(RECORDS SHOWN Opens)

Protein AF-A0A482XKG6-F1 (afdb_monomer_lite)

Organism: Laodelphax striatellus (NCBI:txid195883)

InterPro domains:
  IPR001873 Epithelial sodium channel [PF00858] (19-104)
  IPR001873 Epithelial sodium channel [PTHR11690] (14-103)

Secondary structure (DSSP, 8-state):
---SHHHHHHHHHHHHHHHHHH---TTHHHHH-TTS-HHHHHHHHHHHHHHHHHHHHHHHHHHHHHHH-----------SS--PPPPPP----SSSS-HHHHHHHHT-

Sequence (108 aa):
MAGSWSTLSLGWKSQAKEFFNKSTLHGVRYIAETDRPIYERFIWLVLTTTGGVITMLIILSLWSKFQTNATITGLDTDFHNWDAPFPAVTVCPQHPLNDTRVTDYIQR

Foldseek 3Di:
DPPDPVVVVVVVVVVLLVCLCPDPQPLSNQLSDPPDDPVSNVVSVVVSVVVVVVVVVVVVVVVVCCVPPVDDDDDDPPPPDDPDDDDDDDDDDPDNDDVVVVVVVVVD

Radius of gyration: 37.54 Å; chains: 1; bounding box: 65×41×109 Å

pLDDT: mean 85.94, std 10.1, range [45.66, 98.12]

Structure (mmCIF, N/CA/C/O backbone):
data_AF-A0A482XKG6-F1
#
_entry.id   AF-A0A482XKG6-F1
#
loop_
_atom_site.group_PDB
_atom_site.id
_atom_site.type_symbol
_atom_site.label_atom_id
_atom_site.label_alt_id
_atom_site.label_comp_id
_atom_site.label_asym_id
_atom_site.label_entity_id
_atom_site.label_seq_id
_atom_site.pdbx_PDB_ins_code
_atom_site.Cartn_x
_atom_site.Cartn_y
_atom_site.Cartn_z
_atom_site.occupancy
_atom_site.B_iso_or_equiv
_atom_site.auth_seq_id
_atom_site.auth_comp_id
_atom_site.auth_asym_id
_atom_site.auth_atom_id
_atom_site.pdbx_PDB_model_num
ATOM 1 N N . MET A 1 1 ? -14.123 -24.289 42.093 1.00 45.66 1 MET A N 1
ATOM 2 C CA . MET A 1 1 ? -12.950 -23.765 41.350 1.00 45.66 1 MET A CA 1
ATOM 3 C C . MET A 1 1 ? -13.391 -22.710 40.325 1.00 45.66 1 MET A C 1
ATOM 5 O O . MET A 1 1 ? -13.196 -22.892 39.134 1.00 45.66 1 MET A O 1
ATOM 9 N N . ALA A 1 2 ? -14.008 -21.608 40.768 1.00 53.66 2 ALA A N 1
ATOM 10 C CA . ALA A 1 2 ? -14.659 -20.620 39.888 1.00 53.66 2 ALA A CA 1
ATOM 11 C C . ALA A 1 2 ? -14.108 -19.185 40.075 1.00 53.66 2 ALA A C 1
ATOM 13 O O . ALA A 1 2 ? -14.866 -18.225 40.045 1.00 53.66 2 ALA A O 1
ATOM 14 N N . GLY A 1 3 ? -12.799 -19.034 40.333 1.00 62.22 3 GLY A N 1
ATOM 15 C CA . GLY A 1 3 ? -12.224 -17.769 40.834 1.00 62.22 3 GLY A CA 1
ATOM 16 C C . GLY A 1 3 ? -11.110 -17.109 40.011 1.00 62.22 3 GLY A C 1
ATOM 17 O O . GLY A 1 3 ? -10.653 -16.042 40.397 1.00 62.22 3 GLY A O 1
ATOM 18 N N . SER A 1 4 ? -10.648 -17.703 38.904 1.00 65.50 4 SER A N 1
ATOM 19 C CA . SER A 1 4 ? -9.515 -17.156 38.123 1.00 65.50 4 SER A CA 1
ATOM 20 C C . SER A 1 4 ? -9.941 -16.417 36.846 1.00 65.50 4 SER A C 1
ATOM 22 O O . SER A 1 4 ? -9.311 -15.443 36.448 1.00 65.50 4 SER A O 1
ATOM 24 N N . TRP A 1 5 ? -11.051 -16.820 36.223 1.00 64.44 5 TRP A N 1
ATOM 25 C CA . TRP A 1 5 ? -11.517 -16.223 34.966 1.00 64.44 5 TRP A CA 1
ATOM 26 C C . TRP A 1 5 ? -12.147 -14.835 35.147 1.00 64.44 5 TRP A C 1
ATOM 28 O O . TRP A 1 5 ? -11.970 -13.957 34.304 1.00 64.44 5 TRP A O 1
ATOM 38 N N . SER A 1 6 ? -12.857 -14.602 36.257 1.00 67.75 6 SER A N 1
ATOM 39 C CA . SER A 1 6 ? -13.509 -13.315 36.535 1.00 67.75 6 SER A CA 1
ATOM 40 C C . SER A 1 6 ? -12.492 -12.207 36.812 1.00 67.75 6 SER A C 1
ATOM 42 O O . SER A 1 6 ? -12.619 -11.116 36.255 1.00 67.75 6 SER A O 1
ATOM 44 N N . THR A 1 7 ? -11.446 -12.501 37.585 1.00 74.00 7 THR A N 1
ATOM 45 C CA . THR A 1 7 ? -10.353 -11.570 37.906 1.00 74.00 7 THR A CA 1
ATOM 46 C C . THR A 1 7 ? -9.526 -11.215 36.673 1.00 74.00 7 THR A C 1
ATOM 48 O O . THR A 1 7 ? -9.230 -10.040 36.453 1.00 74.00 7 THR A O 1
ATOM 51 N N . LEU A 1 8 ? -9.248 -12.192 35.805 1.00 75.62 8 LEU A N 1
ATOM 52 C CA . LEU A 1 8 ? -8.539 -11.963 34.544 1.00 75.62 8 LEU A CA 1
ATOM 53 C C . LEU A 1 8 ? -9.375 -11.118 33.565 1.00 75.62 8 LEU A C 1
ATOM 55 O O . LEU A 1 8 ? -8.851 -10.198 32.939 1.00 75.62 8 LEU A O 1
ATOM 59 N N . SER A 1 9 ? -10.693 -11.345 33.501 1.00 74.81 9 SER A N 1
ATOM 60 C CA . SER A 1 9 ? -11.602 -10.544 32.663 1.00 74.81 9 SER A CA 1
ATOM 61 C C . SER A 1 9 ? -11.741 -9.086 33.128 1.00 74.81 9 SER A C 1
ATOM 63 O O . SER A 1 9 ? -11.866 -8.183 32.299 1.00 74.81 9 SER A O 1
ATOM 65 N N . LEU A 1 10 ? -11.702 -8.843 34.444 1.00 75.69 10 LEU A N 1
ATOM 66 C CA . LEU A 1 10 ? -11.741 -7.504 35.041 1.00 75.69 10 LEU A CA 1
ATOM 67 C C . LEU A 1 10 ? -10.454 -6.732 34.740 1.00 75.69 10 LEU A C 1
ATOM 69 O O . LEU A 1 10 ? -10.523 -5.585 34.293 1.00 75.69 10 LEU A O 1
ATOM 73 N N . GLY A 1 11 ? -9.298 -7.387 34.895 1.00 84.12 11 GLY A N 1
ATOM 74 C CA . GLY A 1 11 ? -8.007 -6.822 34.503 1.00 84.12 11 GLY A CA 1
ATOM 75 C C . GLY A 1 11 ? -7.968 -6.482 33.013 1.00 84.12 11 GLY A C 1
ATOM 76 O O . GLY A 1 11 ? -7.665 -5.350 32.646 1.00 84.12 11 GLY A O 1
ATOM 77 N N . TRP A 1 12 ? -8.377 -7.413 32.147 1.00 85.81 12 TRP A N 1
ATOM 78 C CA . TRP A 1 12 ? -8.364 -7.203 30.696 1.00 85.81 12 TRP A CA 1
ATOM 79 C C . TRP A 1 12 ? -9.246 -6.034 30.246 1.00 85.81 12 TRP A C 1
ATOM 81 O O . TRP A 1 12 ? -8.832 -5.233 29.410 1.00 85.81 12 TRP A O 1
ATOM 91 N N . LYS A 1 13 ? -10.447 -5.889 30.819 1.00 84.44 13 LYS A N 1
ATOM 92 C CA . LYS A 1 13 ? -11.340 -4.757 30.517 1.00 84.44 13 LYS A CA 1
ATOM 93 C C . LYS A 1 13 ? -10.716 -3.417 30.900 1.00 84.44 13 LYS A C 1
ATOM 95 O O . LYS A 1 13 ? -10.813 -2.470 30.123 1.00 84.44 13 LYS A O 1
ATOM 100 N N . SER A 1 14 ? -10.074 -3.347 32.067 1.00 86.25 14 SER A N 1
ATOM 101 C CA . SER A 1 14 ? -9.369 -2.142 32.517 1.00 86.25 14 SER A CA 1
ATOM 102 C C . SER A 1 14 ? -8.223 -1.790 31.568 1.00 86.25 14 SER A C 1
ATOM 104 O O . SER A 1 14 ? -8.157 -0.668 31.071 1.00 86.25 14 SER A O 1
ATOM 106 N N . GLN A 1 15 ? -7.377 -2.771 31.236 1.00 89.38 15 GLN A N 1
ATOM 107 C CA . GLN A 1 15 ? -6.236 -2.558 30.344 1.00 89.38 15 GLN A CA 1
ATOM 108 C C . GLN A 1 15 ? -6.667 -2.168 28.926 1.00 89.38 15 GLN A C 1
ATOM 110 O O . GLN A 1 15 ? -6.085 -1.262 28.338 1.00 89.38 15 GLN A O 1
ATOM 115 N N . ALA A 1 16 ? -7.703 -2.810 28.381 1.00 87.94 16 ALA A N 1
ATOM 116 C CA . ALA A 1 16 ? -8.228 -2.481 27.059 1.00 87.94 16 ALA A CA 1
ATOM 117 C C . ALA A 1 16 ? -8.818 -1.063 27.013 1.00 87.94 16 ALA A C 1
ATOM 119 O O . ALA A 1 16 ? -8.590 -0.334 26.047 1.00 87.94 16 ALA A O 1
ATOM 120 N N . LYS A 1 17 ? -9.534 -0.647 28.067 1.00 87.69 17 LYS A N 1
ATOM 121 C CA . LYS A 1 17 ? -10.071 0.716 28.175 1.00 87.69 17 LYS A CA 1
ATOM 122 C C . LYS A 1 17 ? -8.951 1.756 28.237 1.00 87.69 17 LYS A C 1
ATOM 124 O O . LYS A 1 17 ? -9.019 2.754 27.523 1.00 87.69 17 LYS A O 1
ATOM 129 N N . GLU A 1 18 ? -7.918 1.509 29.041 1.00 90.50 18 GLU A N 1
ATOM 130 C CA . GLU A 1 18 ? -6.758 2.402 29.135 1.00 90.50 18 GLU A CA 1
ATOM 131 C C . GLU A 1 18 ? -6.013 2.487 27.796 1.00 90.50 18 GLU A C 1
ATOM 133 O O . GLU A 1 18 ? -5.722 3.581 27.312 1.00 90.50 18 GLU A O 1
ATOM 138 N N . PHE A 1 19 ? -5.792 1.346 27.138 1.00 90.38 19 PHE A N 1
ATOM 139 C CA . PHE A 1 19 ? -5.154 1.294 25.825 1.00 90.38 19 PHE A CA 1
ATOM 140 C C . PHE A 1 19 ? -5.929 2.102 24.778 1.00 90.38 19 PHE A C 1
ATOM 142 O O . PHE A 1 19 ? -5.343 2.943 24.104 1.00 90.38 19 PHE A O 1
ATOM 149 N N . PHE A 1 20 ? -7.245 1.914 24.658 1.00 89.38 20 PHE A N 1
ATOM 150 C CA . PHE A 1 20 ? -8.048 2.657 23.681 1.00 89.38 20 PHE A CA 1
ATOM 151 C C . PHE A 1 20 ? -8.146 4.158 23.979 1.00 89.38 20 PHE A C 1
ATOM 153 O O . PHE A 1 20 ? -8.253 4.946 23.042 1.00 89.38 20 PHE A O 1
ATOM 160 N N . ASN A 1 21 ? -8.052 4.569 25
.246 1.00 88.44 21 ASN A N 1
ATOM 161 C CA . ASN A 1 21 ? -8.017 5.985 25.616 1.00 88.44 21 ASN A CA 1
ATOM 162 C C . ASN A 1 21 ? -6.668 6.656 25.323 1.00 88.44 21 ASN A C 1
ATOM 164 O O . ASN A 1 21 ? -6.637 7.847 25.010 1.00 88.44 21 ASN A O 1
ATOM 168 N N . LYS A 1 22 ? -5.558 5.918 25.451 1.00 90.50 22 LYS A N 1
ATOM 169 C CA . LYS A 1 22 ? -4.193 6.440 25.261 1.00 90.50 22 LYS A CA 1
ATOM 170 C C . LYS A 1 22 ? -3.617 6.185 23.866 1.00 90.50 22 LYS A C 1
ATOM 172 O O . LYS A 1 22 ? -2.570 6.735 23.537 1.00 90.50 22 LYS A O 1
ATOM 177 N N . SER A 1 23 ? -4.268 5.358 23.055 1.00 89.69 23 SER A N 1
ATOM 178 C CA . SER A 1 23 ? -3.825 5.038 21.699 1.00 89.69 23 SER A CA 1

(RECORDS SHOWN Closes)
(RECORDS SHOWN Opens)

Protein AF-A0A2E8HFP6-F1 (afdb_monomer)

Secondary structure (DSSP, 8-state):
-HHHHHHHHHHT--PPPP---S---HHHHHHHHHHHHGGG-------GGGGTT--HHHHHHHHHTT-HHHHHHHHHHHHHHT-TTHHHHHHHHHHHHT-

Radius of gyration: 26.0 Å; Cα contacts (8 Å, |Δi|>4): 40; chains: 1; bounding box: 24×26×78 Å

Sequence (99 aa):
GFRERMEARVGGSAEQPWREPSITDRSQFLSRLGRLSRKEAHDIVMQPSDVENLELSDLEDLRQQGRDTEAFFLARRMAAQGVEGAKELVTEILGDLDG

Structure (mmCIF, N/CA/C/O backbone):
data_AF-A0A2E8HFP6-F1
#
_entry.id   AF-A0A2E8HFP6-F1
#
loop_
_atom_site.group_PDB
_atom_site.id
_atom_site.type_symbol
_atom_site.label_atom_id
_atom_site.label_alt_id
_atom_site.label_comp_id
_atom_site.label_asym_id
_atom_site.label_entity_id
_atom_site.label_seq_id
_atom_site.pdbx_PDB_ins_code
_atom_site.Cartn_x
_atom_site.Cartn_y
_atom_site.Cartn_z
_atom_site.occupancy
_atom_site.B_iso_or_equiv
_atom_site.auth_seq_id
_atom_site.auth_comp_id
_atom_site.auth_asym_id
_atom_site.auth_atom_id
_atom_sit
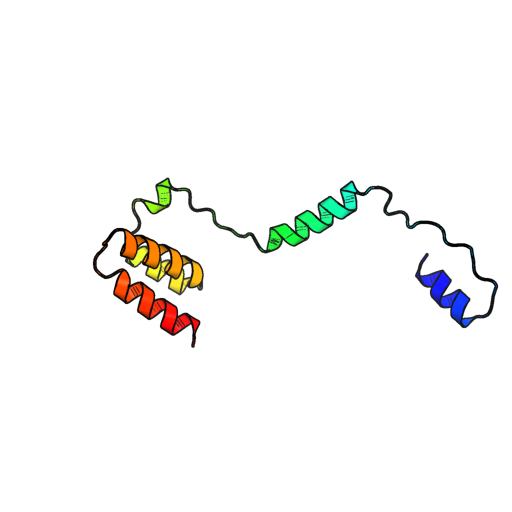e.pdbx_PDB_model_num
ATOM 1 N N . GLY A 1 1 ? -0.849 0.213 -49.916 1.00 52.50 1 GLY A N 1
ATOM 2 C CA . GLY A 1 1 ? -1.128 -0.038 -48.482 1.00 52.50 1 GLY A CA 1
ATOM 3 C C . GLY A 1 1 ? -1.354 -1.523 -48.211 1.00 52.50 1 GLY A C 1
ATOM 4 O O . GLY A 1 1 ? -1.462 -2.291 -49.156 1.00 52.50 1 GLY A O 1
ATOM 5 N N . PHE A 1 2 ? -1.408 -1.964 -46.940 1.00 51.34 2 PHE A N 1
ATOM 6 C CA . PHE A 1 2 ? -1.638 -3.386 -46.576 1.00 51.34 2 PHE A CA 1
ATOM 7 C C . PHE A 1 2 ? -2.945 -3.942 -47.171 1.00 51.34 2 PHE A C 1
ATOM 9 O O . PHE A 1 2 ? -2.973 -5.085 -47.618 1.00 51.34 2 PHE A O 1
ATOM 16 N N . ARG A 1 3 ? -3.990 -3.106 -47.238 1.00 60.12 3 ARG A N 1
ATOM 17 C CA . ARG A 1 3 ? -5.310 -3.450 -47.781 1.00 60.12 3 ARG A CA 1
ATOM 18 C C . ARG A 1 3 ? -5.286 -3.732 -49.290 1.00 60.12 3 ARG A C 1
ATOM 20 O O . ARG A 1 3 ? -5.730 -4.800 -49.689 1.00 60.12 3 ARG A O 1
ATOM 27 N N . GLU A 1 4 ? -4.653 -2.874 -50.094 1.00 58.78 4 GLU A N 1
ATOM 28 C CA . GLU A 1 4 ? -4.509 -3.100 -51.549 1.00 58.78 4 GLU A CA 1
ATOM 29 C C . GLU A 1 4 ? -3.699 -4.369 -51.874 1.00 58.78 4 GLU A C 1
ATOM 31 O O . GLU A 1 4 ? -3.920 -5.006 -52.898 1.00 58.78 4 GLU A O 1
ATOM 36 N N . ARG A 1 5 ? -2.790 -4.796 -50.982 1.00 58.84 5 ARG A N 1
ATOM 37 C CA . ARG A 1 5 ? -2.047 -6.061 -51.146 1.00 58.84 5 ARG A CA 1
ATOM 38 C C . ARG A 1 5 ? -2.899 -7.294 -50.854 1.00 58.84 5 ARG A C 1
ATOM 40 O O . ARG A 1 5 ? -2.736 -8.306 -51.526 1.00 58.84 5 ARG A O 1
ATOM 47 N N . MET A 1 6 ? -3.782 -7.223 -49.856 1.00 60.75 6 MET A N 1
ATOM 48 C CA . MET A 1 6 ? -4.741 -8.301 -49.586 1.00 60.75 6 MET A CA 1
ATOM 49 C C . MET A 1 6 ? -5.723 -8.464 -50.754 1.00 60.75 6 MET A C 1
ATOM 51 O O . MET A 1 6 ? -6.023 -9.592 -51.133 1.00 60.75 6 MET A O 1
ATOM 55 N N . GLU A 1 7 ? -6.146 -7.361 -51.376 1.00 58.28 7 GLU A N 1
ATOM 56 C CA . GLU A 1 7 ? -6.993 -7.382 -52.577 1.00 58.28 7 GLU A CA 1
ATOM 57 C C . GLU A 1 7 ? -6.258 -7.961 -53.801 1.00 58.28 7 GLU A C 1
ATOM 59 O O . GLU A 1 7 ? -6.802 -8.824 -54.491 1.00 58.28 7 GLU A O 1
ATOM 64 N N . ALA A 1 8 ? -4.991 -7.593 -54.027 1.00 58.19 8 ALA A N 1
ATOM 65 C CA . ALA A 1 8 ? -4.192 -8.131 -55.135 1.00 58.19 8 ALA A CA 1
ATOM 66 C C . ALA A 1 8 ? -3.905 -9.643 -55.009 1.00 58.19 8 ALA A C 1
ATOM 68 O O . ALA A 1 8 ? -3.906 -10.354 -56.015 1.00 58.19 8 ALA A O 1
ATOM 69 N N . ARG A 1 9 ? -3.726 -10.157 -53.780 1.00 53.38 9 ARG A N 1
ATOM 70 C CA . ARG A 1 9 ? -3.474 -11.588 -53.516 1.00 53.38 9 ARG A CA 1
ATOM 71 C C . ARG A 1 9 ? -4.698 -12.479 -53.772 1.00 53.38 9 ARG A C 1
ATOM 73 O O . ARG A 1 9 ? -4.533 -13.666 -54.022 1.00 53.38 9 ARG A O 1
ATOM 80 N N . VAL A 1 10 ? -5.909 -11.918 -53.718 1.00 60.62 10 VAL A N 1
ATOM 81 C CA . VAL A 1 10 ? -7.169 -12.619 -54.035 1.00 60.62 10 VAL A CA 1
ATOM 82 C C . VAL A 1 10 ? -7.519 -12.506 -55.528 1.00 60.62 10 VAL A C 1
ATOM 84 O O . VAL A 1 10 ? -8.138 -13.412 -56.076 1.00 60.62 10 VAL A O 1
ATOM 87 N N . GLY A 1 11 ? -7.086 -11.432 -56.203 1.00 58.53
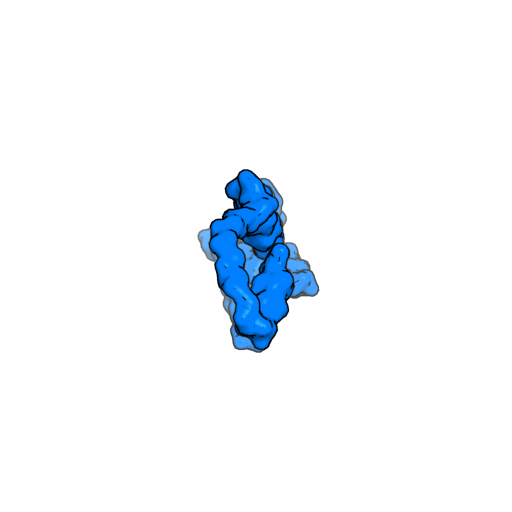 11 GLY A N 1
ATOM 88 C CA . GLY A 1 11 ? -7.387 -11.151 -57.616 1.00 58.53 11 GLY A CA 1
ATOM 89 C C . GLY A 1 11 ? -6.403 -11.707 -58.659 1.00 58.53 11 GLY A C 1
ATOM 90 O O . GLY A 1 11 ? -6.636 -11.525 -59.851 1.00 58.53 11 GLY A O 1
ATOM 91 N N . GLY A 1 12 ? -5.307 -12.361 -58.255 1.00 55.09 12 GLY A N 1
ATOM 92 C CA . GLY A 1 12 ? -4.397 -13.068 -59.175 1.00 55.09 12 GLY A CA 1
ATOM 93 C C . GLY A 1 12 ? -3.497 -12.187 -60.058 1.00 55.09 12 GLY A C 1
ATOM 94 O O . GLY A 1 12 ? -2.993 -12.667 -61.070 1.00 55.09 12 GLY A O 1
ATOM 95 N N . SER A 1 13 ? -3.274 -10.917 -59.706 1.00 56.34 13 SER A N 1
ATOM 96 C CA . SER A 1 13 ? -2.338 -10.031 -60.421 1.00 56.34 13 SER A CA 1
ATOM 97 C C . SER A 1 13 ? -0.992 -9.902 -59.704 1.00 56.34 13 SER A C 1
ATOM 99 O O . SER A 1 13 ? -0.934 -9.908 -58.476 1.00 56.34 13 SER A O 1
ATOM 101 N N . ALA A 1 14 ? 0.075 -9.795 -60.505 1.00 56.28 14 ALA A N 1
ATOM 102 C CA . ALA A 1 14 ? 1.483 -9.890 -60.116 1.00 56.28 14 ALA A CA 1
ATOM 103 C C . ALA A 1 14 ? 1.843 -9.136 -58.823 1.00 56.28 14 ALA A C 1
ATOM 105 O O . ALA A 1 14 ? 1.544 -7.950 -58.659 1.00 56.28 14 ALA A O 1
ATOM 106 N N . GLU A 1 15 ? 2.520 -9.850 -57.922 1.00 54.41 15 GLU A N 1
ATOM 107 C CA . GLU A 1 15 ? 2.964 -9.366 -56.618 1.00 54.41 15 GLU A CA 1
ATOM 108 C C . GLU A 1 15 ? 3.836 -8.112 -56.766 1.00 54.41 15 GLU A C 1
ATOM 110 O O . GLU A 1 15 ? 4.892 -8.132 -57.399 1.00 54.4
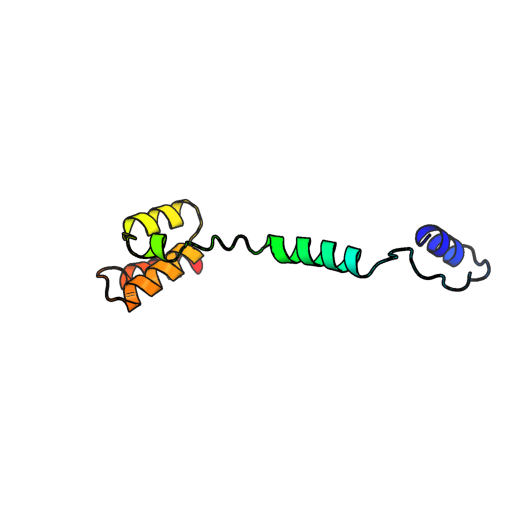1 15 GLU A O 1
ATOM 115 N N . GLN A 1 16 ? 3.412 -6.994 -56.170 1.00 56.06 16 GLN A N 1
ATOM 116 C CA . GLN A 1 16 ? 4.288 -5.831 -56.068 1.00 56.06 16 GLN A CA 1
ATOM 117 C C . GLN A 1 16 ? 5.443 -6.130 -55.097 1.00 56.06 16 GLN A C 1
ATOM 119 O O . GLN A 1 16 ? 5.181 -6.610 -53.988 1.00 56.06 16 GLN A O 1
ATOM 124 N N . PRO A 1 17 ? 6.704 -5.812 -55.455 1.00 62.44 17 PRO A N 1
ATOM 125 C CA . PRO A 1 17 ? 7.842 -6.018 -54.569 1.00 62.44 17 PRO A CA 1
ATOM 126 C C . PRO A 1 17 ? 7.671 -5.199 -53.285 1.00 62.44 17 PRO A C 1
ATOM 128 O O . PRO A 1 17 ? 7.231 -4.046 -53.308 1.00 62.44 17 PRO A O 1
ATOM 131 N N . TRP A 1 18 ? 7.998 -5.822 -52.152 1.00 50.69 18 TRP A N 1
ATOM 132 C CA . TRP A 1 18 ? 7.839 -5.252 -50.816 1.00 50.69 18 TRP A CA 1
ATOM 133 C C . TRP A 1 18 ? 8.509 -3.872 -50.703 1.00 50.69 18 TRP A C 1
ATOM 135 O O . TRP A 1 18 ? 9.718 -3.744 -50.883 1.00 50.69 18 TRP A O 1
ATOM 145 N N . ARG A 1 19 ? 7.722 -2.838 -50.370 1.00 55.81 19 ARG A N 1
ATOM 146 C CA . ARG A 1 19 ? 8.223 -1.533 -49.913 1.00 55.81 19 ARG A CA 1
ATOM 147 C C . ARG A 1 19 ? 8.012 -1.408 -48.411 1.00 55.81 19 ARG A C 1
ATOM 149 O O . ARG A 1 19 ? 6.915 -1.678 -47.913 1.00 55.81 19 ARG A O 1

(RECORDS SHOWN Closes)

Go through the records above and copy each line where "chains" is found.

_TASK OUTPUT_:
Radius of gyration: 37.54 Å; chains: 1; bounding box: 65×41×109 Å
Radius of gyration: 26.0 Å; Cα contacts (8 Å, |Δi|>4): 40; chains: 1; bounding box: 24×26×78 Å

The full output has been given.